## [Problem]
Using the entries that follow, write out the line containing "ATOM 21 C C", the line containing "ATOM 35 C C . ALA", and every line between them, exactly and nothing else.

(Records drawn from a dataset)
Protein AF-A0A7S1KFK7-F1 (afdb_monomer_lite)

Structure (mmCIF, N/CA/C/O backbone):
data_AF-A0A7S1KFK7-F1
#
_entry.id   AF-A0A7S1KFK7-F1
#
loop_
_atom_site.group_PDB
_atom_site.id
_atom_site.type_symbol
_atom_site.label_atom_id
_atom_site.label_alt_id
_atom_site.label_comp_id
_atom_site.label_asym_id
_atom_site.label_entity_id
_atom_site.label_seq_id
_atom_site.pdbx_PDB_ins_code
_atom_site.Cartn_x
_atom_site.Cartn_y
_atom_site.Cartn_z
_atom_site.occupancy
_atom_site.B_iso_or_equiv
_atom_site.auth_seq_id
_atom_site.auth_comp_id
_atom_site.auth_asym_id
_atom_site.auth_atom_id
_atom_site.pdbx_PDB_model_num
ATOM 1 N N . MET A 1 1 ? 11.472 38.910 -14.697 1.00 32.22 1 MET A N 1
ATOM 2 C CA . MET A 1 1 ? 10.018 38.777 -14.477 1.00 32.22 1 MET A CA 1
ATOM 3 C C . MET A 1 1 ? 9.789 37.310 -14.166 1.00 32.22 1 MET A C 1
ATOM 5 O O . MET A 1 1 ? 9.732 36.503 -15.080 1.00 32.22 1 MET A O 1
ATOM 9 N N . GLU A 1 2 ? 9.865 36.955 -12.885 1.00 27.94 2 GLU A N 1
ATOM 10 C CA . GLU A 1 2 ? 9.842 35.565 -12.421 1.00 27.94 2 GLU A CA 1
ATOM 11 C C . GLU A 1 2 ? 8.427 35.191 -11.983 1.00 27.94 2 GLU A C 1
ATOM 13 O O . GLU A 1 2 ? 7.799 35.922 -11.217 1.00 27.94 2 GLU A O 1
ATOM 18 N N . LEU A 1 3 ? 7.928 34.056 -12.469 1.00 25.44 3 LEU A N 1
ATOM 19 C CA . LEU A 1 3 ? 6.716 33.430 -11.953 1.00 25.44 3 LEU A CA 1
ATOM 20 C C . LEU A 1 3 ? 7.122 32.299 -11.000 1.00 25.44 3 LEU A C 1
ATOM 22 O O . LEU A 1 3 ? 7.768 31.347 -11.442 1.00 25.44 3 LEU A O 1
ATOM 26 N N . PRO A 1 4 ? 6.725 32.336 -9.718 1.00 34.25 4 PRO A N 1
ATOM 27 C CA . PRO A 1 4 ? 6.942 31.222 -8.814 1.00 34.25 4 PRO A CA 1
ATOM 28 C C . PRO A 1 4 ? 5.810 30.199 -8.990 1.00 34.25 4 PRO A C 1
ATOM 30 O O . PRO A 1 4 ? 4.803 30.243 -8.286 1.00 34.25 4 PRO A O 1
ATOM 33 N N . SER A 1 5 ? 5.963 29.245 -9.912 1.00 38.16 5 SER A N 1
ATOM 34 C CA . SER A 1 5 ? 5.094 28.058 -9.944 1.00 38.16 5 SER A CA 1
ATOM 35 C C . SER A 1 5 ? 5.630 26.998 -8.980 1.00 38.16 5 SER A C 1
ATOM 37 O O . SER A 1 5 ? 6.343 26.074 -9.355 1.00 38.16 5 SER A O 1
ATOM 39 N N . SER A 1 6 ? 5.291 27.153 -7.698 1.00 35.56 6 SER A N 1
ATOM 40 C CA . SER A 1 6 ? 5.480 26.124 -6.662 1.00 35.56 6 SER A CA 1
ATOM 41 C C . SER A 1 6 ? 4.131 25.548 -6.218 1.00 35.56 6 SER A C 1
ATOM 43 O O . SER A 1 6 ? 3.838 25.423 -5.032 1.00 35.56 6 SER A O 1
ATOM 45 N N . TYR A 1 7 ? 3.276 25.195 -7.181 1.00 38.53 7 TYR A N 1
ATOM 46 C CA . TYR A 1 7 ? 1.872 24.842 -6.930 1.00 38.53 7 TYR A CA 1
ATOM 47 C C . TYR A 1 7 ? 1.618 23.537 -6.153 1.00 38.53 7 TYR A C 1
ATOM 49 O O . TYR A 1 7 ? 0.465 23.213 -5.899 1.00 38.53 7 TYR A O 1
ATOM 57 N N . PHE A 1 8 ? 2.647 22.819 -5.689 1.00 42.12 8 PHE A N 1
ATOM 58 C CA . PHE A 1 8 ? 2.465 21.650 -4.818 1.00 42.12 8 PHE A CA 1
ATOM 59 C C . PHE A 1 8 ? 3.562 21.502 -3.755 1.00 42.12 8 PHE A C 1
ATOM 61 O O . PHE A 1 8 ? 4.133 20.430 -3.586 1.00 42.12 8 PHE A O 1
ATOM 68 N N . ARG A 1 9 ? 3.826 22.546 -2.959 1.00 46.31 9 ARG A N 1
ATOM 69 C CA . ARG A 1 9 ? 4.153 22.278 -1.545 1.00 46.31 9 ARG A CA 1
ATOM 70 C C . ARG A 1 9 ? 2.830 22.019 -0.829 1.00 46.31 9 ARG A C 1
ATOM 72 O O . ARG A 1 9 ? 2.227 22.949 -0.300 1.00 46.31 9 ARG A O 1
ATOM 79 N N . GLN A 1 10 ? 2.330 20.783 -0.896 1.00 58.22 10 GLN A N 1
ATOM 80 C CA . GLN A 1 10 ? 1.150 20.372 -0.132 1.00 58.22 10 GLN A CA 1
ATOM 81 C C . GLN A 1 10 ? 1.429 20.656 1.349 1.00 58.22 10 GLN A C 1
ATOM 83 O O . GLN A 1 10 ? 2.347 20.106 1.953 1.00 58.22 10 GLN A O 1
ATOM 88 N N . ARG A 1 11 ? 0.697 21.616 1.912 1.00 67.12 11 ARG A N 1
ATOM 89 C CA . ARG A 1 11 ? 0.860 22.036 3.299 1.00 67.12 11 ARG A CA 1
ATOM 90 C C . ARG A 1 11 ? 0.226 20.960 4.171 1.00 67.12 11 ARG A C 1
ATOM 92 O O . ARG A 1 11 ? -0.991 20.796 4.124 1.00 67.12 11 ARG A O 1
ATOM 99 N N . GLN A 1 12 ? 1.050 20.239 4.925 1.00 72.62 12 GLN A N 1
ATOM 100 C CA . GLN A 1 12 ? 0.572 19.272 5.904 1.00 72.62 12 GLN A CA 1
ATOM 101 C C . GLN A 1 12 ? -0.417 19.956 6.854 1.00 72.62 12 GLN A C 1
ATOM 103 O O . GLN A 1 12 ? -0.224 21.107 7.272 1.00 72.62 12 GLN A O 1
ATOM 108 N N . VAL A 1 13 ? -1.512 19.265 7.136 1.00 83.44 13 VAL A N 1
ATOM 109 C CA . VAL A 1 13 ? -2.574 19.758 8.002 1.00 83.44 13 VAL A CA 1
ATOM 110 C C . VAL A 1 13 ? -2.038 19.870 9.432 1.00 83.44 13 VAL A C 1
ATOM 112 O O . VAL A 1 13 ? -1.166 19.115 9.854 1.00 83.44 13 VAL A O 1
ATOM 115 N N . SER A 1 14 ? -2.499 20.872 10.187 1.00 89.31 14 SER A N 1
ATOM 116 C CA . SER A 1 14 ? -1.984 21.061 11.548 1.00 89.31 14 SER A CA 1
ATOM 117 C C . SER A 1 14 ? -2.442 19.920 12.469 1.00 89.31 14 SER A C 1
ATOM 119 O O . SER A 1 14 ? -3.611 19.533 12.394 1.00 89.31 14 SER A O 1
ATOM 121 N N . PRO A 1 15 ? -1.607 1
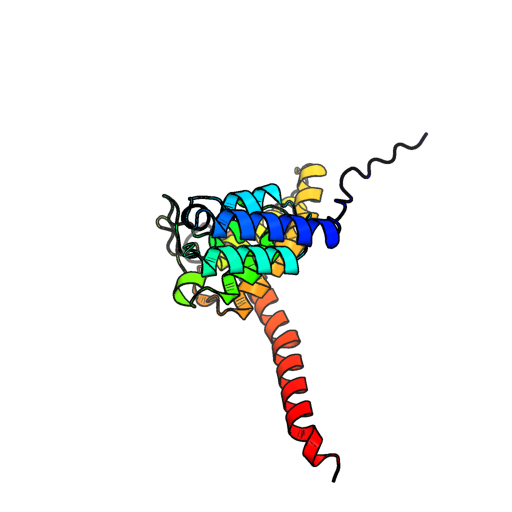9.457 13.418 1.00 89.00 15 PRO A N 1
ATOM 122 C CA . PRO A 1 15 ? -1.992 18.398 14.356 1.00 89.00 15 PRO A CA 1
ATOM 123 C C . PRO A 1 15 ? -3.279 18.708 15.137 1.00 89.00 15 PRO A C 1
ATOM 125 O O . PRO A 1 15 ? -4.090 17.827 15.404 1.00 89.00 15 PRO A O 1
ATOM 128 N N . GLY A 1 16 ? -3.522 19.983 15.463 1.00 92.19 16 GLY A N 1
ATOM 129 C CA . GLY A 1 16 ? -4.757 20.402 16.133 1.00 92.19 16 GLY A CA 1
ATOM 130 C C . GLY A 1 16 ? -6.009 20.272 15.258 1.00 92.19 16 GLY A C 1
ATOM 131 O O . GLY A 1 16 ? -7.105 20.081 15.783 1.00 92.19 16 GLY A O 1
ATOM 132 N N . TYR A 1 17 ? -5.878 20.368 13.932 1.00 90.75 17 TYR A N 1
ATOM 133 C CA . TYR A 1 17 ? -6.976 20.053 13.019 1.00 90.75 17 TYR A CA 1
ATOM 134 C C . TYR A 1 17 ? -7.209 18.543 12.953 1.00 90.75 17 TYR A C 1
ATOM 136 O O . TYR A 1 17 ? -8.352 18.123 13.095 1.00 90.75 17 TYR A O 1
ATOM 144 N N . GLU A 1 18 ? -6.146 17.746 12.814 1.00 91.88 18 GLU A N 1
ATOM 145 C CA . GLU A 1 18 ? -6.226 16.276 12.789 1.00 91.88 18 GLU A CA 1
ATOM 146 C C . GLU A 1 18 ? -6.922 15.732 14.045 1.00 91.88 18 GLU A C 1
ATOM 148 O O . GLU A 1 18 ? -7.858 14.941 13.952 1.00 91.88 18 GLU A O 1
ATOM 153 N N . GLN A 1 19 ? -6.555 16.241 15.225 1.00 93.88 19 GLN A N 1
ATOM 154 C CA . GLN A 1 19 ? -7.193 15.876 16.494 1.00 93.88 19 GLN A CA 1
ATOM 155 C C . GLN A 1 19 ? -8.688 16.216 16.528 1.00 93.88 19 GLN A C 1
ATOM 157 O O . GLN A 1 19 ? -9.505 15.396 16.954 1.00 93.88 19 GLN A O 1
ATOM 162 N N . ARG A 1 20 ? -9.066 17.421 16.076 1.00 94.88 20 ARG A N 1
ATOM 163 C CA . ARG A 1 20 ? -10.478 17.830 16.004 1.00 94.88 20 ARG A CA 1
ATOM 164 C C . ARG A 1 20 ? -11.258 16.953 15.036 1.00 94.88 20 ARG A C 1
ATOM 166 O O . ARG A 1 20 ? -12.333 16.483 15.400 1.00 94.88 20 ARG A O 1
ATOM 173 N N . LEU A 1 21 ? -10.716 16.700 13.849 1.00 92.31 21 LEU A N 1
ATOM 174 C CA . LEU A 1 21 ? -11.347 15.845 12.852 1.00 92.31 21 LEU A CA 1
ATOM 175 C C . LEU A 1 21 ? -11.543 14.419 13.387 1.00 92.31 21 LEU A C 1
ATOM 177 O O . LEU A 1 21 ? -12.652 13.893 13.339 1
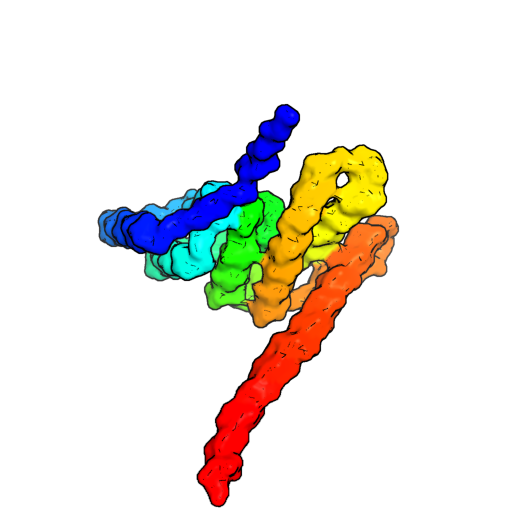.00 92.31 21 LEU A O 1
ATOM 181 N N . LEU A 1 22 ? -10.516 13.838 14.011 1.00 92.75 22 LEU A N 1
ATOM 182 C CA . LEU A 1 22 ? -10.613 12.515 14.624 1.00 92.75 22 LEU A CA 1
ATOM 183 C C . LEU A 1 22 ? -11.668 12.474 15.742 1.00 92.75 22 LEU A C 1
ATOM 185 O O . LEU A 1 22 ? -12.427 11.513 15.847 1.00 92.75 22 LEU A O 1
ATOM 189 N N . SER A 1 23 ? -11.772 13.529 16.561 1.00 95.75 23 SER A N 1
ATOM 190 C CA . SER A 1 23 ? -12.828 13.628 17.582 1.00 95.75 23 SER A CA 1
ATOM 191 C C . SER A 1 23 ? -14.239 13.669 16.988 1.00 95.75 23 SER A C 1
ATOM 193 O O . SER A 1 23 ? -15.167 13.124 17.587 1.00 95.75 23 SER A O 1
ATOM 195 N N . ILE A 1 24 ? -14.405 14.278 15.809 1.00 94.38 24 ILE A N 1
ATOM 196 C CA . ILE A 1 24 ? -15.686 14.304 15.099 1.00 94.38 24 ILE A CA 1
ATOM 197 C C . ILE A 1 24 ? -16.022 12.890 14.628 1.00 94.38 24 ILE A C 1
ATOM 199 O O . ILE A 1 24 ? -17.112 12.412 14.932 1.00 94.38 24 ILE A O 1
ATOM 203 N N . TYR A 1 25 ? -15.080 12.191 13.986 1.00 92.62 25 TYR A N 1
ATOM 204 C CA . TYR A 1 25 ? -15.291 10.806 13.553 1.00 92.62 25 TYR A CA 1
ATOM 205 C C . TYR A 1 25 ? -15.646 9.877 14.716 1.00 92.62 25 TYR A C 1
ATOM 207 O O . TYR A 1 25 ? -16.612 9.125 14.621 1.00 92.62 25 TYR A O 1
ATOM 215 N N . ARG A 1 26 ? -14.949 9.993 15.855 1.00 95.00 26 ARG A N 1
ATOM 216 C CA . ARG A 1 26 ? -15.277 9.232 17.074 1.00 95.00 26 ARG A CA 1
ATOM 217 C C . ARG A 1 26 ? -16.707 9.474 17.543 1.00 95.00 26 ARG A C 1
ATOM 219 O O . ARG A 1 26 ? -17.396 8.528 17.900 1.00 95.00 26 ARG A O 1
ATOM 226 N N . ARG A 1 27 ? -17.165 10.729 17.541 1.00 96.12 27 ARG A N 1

---

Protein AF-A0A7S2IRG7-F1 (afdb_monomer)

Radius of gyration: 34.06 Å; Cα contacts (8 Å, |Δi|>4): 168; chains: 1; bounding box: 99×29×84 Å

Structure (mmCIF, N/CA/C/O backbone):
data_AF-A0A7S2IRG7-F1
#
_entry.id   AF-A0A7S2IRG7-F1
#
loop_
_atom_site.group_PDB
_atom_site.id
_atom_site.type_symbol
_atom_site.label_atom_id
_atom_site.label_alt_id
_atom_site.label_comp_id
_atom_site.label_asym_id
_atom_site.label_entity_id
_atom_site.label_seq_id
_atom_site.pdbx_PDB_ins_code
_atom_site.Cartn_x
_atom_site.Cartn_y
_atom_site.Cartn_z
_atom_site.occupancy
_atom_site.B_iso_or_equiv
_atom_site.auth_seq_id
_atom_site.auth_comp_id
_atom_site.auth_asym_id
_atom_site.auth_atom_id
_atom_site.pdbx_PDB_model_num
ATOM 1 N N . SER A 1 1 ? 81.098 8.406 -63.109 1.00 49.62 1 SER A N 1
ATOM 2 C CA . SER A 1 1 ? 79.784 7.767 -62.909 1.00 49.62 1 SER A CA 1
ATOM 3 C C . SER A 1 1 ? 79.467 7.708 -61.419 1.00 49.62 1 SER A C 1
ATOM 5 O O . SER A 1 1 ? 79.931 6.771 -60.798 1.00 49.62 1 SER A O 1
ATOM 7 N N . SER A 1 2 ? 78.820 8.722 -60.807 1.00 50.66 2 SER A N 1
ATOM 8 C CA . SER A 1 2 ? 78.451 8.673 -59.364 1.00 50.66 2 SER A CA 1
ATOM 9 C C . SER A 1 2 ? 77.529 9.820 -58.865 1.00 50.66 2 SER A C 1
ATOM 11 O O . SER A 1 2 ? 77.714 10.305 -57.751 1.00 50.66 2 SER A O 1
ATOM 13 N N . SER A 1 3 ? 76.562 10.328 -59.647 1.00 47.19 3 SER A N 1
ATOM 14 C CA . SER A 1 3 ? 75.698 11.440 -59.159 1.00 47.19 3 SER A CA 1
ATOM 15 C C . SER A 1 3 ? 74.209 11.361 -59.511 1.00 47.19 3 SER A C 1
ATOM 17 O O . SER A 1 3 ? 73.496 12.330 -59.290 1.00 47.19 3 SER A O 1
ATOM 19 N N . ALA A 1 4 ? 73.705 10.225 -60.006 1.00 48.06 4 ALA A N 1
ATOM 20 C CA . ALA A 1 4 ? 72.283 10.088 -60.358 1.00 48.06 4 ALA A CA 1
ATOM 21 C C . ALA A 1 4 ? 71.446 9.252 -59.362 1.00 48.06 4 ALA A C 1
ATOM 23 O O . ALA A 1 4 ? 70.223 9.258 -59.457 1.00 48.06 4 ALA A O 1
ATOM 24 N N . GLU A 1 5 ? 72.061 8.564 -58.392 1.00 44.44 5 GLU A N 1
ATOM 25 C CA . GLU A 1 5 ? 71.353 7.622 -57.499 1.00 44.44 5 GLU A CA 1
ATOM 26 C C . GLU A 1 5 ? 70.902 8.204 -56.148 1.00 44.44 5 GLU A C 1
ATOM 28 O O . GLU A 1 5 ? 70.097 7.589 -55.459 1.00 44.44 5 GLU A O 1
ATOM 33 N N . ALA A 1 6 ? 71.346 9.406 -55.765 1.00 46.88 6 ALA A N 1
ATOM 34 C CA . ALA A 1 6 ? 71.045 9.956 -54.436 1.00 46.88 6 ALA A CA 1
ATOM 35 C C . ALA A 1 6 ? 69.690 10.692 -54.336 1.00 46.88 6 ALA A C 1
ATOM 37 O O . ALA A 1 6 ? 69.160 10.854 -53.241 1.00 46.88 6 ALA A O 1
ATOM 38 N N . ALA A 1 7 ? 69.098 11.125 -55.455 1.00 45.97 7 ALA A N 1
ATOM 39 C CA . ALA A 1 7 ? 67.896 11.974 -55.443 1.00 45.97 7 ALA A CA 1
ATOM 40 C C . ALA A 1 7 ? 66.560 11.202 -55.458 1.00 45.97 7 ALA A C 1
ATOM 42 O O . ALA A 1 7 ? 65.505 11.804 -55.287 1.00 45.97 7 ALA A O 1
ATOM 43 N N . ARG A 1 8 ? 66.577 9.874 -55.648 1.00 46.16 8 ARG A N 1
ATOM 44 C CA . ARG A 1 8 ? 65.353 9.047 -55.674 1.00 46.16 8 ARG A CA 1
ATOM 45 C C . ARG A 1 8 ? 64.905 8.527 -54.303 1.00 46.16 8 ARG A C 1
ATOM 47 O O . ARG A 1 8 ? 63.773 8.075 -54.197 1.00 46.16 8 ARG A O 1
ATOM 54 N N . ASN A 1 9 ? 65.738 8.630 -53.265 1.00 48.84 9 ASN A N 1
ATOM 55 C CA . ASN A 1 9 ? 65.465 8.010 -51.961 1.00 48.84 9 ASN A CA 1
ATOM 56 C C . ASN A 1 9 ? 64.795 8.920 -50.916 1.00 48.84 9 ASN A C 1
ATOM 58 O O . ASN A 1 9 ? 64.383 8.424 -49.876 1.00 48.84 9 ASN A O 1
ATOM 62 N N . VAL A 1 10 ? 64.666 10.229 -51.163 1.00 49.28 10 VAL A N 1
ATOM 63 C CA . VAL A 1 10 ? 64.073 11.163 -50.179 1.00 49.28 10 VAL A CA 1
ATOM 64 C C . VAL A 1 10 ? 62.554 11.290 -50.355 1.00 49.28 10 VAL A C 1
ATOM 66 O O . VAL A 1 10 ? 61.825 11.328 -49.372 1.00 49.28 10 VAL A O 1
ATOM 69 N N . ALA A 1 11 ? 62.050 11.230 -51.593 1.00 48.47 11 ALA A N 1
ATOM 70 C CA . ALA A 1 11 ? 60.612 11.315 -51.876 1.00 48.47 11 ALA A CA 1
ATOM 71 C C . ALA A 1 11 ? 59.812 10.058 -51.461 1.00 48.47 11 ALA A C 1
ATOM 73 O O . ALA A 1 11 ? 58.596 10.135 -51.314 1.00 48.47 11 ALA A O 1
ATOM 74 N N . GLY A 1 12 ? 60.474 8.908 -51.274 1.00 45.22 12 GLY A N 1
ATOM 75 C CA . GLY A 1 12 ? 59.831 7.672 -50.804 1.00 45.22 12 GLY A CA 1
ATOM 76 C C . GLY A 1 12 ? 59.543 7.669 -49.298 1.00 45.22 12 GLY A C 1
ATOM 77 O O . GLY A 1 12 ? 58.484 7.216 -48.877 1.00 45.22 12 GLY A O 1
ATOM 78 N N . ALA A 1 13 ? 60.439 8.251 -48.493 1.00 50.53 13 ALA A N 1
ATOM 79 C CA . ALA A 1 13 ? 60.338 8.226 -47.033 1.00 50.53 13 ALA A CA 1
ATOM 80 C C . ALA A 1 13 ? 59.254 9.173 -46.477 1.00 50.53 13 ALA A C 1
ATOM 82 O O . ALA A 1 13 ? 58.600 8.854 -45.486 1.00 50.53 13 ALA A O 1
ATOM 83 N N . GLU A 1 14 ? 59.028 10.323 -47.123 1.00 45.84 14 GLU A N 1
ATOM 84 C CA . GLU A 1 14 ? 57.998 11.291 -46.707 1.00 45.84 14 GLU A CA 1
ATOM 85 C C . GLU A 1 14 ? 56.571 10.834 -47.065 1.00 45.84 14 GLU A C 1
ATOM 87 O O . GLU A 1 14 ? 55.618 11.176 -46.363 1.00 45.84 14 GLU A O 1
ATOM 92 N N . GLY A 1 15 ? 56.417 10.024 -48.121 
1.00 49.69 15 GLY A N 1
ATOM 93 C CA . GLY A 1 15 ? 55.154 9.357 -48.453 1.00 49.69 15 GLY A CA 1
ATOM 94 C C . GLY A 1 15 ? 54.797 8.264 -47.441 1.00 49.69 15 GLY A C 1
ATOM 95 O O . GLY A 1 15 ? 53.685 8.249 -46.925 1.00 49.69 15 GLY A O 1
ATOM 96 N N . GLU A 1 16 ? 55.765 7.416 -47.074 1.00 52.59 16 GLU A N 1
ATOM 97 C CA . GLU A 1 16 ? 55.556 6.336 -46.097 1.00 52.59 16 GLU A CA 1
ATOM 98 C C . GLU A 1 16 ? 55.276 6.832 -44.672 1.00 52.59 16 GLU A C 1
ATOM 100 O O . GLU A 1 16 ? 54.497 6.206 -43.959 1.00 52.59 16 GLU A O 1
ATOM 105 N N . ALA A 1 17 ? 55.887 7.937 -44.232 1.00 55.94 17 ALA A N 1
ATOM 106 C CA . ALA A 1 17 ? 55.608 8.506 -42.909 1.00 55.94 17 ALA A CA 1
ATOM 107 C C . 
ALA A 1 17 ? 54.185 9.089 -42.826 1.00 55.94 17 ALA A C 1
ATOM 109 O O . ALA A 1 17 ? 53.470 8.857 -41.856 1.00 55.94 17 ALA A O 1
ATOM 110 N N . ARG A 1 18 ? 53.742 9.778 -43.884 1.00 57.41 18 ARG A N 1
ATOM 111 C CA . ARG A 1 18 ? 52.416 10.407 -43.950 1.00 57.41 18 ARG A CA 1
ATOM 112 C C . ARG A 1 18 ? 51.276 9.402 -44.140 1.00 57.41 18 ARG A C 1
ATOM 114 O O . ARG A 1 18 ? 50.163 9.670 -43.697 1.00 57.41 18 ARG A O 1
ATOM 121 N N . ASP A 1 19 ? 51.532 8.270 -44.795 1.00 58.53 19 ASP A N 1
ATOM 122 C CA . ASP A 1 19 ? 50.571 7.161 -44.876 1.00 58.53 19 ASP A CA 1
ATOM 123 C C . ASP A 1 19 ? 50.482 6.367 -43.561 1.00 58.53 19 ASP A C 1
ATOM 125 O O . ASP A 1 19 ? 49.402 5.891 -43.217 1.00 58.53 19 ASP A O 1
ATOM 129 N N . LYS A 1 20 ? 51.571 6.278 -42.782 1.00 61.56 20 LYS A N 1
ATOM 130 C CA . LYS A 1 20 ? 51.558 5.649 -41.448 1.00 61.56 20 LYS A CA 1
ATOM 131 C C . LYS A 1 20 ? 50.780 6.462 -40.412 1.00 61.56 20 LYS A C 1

## [Task result]
ATOM 21 C C . ALA A 1 4 ? 71.446 9.252 -59.362 1.00 48.06 4 ALA A C 1
ATOM 23 O O . ALA A 1 4 ? 70.223 9.258 -59.457 1.00 48.06 4 ALA A O 1
ATOM 24 N N . GLU A 1 5 ? 72.061 8.564 -58.392 1.00 44.44 5 GLU A N 1
ATOM 25 C CA . GLU A 1 5 ? 71.353 7.622 -57.499 1.00 44.44 5 GLU A CA 1
ATOM 26 C C . GLU A 1 5 ? 70.902 8.204 -56.148 1.00 44.44 5 GLU A C 1
ATOM 28 O O . GLU A 1 5 ? 70.097 7.589 -55.459 1.00 44.44 5 GLU A O 1
ATOM 33 N N . ALA A 1 6 ? 71.346 9.406 -55.765 1.00 46.88 6 ALA A N 1
ATOM 34 C CA . ALA A 1 6 ? 71.045 9.956 -54.436 1.00 46.88 6 ALA A CA 1
ATOM 35 C C . ALA A 1 6 ? 69.690 10.692 -54.336 1.00 46.88 6 ALA A C 1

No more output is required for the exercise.